Professor Ehrman's selection of readings gives an overview of this vast forest. He has selected 76 works, mostly self-contained excerpts, though a few are complete. In addition to familiar items that cannot be omitted from such a collection (e. g., the Epistle to Diognetos, large parts of the Epistles of St. Ignatios, and selections from Justin Martyr, Tertullian and Origen), we are given much that later generations found heretical, dubious or silly: apocryphal Scriptures, esoteric Gnostic speculation and writings by Christians who refused to recognize any separation between their faith and Judaism. The texts are arranged thematically (e. g., "The Attack on Christianity: Persecution and Martyrdom in the Early Church", "Anti-Judaic Polemic", "The Development of the Liturgy") in such a way that neighboring pieces illuminate one another.
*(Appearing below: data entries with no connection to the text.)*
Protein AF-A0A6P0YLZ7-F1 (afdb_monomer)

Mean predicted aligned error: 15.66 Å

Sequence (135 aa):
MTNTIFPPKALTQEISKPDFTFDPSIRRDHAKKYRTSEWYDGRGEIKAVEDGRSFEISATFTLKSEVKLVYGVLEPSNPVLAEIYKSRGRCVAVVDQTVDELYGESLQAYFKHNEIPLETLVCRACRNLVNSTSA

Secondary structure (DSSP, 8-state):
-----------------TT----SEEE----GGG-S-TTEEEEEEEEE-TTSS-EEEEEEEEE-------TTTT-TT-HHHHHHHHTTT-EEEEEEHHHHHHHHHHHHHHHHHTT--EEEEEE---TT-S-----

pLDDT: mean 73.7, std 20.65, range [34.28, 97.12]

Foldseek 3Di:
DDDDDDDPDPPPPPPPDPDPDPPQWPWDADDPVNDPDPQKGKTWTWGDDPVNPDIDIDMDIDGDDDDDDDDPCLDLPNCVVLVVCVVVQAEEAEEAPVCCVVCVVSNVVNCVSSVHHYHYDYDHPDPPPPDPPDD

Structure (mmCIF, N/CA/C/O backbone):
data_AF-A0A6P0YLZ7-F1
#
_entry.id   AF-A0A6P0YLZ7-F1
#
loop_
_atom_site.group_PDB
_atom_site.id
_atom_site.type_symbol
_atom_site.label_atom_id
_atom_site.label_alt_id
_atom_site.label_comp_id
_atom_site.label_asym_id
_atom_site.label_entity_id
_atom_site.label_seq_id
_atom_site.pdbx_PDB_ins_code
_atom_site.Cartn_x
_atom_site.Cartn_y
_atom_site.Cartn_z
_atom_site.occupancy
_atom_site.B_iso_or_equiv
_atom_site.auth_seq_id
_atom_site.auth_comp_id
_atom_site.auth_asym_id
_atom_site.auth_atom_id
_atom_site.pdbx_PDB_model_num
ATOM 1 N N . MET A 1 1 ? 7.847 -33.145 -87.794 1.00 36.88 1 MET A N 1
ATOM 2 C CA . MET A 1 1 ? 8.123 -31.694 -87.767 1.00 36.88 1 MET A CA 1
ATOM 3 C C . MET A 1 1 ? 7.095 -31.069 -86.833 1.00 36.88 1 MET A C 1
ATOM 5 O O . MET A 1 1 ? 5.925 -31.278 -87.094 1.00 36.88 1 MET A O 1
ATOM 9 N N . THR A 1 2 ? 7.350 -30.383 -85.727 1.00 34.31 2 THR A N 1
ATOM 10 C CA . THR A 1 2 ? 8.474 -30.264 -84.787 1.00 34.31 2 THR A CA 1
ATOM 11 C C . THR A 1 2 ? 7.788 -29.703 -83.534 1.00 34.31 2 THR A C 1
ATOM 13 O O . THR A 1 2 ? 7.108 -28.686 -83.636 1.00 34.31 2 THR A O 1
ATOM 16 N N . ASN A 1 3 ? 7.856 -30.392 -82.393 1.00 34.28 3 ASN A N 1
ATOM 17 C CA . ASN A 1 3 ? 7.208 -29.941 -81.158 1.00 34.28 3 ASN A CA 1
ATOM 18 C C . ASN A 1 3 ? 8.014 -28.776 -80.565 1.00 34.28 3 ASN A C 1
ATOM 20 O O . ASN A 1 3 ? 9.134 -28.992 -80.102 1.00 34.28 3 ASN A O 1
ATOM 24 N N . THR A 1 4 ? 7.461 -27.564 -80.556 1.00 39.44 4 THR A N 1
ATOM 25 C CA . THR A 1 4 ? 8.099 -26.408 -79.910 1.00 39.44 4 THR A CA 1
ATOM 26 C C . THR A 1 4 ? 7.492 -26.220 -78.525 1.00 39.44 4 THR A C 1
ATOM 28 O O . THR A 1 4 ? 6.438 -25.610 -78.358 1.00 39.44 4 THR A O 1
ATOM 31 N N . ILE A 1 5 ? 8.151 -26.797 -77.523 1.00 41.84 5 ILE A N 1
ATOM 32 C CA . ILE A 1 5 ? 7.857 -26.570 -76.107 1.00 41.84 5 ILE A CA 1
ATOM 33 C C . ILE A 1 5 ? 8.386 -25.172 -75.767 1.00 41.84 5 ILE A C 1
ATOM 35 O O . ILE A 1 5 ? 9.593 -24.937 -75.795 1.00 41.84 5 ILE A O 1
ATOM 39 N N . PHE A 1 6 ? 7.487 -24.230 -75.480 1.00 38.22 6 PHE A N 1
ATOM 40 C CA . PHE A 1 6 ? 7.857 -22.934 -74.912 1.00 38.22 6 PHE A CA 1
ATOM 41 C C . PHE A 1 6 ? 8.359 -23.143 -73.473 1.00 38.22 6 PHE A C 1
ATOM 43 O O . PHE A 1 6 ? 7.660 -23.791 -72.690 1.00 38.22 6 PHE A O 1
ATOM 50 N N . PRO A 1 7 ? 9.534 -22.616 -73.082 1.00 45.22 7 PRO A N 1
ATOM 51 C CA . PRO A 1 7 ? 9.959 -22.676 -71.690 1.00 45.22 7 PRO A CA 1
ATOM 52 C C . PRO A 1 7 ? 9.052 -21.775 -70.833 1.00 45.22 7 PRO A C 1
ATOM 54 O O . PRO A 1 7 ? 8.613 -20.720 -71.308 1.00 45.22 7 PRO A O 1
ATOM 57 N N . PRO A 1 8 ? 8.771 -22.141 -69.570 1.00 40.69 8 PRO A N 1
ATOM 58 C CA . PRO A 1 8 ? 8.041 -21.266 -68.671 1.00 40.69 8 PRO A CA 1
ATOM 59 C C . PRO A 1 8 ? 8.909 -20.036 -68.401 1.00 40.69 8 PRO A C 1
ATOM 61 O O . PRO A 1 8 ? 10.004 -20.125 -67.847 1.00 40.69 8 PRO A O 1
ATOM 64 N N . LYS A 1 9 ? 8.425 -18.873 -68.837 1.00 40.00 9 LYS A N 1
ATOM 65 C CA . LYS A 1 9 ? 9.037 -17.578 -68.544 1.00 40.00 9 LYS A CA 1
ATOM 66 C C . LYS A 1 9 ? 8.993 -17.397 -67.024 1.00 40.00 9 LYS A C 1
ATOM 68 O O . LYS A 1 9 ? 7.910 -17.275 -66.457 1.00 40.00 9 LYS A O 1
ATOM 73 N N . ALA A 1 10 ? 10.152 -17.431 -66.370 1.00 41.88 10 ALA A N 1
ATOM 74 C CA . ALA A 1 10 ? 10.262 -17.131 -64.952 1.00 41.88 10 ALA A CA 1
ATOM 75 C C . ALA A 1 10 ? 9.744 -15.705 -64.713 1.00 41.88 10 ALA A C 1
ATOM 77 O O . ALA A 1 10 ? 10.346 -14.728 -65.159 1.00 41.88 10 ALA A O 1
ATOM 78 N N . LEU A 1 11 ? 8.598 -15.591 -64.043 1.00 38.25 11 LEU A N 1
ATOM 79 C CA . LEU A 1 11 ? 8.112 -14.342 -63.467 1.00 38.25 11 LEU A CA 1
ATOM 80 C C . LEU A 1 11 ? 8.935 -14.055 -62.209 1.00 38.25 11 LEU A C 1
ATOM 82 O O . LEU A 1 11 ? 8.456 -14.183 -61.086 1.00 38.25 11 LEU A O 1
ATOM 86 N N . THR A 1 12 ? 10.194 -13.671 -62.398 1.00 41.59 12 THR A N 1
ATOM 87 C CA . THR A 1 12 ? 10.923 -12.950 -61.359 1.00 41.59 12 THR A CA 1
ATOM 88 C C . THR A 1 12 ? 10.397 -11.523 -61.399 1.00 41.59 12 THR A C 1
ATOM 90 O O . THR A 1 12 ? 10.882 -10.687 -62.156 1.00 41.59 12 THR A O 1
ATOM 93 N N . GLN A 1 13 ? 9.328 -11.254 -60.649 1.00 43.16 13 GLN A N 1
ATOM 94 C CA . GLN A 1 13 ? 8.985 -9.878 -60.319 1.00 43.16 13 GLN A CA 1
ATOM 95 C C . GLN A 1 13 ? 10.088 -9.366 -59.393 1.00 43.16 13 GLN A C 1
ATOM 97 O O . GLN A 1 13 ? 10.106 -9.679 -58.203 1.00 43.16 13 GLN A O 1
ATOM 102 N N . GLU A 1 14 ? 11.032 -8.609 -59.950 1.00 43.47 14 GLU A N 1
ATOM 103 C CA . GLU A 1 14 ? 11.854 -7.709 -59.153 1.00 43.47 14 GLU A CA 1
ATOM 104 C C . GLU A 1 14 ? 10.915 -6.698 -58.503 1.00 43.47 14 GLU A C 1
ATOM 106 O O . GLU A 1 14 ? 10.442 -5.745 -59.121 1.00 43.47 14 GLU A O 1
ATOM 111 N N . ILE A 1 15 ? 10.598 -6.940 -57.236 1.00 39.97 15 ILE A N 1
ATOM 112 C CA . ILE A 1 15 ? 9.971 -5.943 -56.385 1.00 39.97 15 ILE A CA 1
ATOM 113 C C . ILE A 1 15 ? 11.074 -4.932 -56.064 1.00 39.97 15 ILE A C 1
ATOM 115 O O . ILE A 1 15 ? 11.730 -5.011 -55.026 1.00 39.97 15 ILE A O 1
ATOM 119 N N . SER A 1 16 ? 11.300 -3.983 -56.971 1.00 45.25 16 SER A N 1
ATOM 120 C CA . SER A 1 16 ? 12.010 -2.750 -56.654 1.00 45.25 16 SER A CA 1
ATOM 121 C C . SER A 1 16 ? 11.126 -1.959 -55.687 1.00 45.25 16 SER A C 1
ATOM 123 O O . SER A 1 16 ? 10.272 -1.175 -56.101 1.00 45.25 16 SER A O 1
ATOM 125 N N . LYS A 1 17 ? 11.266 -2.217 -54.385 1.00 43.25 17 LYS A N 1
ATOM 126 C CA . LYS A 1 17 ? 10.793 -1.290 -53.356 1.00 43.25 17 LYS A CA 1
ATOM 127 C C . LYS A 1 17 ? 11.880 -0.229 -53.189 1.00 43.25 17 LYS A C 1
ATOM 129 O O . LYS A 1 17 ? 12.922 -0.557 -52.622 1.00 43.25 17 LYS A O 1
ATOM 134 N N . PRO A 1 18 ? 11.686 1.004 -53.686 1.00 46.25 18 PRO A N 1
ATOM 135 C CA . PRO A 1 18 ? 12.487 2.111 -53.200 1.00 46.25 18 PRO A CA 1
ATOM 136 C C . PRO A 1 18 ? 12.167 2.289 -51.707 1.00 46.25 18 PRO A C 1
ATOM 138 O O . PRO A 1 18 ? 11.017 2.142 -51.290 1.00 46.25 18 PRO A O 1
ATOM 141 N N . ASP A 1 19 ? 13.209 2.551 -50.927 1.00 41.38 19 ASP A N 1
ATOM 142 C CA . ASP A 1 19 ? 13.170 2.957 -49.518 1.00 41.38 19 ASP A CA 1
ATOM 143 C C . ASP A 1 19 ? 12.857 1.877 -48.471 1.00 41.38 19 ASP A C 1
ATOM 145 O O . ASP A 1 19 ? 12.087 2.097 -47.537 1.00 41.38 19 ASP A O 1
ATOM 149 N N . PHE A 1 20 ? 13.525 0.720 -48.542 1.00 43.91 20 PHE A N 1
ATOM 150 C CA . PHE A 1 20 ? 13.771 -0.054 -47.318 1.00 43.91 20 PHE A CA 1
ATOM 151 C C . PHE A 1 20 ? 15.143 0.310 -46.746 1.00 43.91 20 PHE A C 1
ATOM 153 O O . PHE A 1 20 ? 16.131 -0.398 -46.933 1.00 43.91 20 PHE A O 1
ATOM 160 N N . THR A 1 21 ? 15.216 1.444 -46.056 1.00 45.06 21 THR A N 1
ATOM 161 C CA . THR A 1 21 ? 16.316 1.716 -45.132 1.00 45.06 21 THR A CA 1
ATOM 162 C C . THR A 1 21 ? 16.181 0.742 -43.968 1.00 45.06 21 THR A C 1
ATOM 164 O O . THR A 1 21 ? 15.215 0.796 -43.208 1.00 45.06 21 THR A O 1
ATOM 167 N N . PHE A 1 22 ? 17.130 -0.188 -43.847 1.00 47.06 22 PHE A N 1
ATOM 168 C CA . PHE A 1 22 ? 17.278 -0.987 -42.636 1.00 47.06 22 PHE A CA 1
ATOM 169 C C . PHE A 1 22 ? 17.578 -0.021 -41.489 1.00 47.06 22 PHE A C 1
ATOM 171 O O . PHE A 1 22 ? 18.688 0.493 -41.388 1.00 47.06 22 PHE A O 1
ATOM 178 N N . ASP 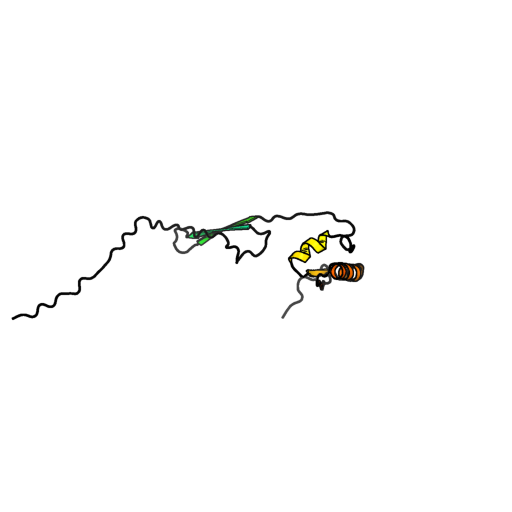A 1 23 ? 16.568 0.279 -40.677 1.00 55.12 23 ASP A N 1
ATOM 179 C CA . ASP A 1 23 ? 16.758 0.963 -39.406 1.00 55.12 23 ASP A CA 1
ATOM 180 C C . ASP A 1 23 ? 17.240 -0.092 -38.394 1.00 55.12 23 ASP A C 1
ATOM 182 O O . ASP A 1 23 ? 16.458 -0.971 -38.015 1.00 55.12 23 ASP A O 1
ATOM 186 N N . PRO A 1 24 ? 18.519 -0.067 -37.970 1.00 58.31 24 PRO A N 1
ATOM 187 C CA . PRO A 1 24 ? 19.039 -1.012 -36.985 1.00 58.31 24 PRO A CA 1
ATOM 188 C C . PRO A 1 24 ? 18.425 -0.796 -35.595 1.00 58.31 24 PRO A C 1
ATOM 190 O O . PRO A 1 24 ? 18.675 -1.604 -34.699 1.00 58.31 24 PRO A O 1
ATOM 193 N N . SER A 1 25 ? 17.648 0.278 -35.397 1.00 51.50 25 SER A N 1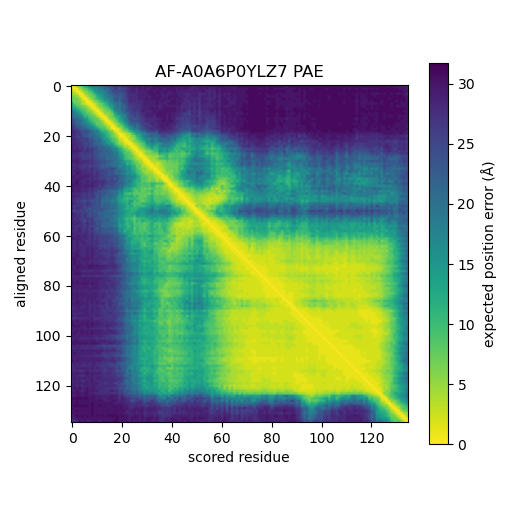
ATOM 194 C CA . SER A 1 25 ? 16.932 0.552 -34.161 1.00 51.50 25 SER A CA 1
ATOM 195 C C . SER A 1 25 ? 15.518 -0.032 -34.211 1.00 51.50 25 SER A C 1
ATOM 197 O O . SER A 1 25 ? 14.603 0.482 -34.855 1.00 51.50 25 SER A O 1
ATOM 199 N N . ILE A 1 26 ? 15.289 -1.124 -33.476 1.00 59.31 26 ILE A N 1
ATOM 200 C CA . ILE A 1 26 ? 13.919 -1.583 -33.214 1.00 59.31 26 ILE A CA 1
ATOM 201 C C . ILE A 1 26 ? 13.351 -0.669 -32.125 1.00 59.31 26 ILE A C 1
ATOM 203 O O . ILE A 1 26 ? 13.411 -0.973 -30.934 1.00 59.31 26 ILE A O 1
ATOM 207 N N . ARG A 1 27 ? 12.814 0.483 -32.529 1.00 52.69 27 ARG A N 1
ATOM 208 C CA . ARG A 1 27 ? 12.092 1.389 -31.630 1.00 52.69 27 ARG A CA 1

The translations have all appeared in print before, and the editor deserves credit for choosing clear, readable versions. His introductions, while well-suited to the intended audience, are open to criticism. On the positive side, they are judicious and nonpartisan, avoiding (except on the topic of the ministry of women in the early Church, where no mainstream modernist can afford to be completely candid) speculation beyond the evidence. On the negative, they are so judicious that the untutored reader is left unaware of controversies that have a major impact on the meaning of the texts. To take a significant instance, Prof. Ehrman blandly states that "most scholars" date the manual of Church discipline known as the "Didache" to c. 100 A.D. True enough, but some date it much earlier and some much later, and its value as evidence depends crucially on the time and place from which it came.
All in all, for anyone who would like to know more about pre-Nicene Church history, this volume is, if not the last word, a useful and interesting preface.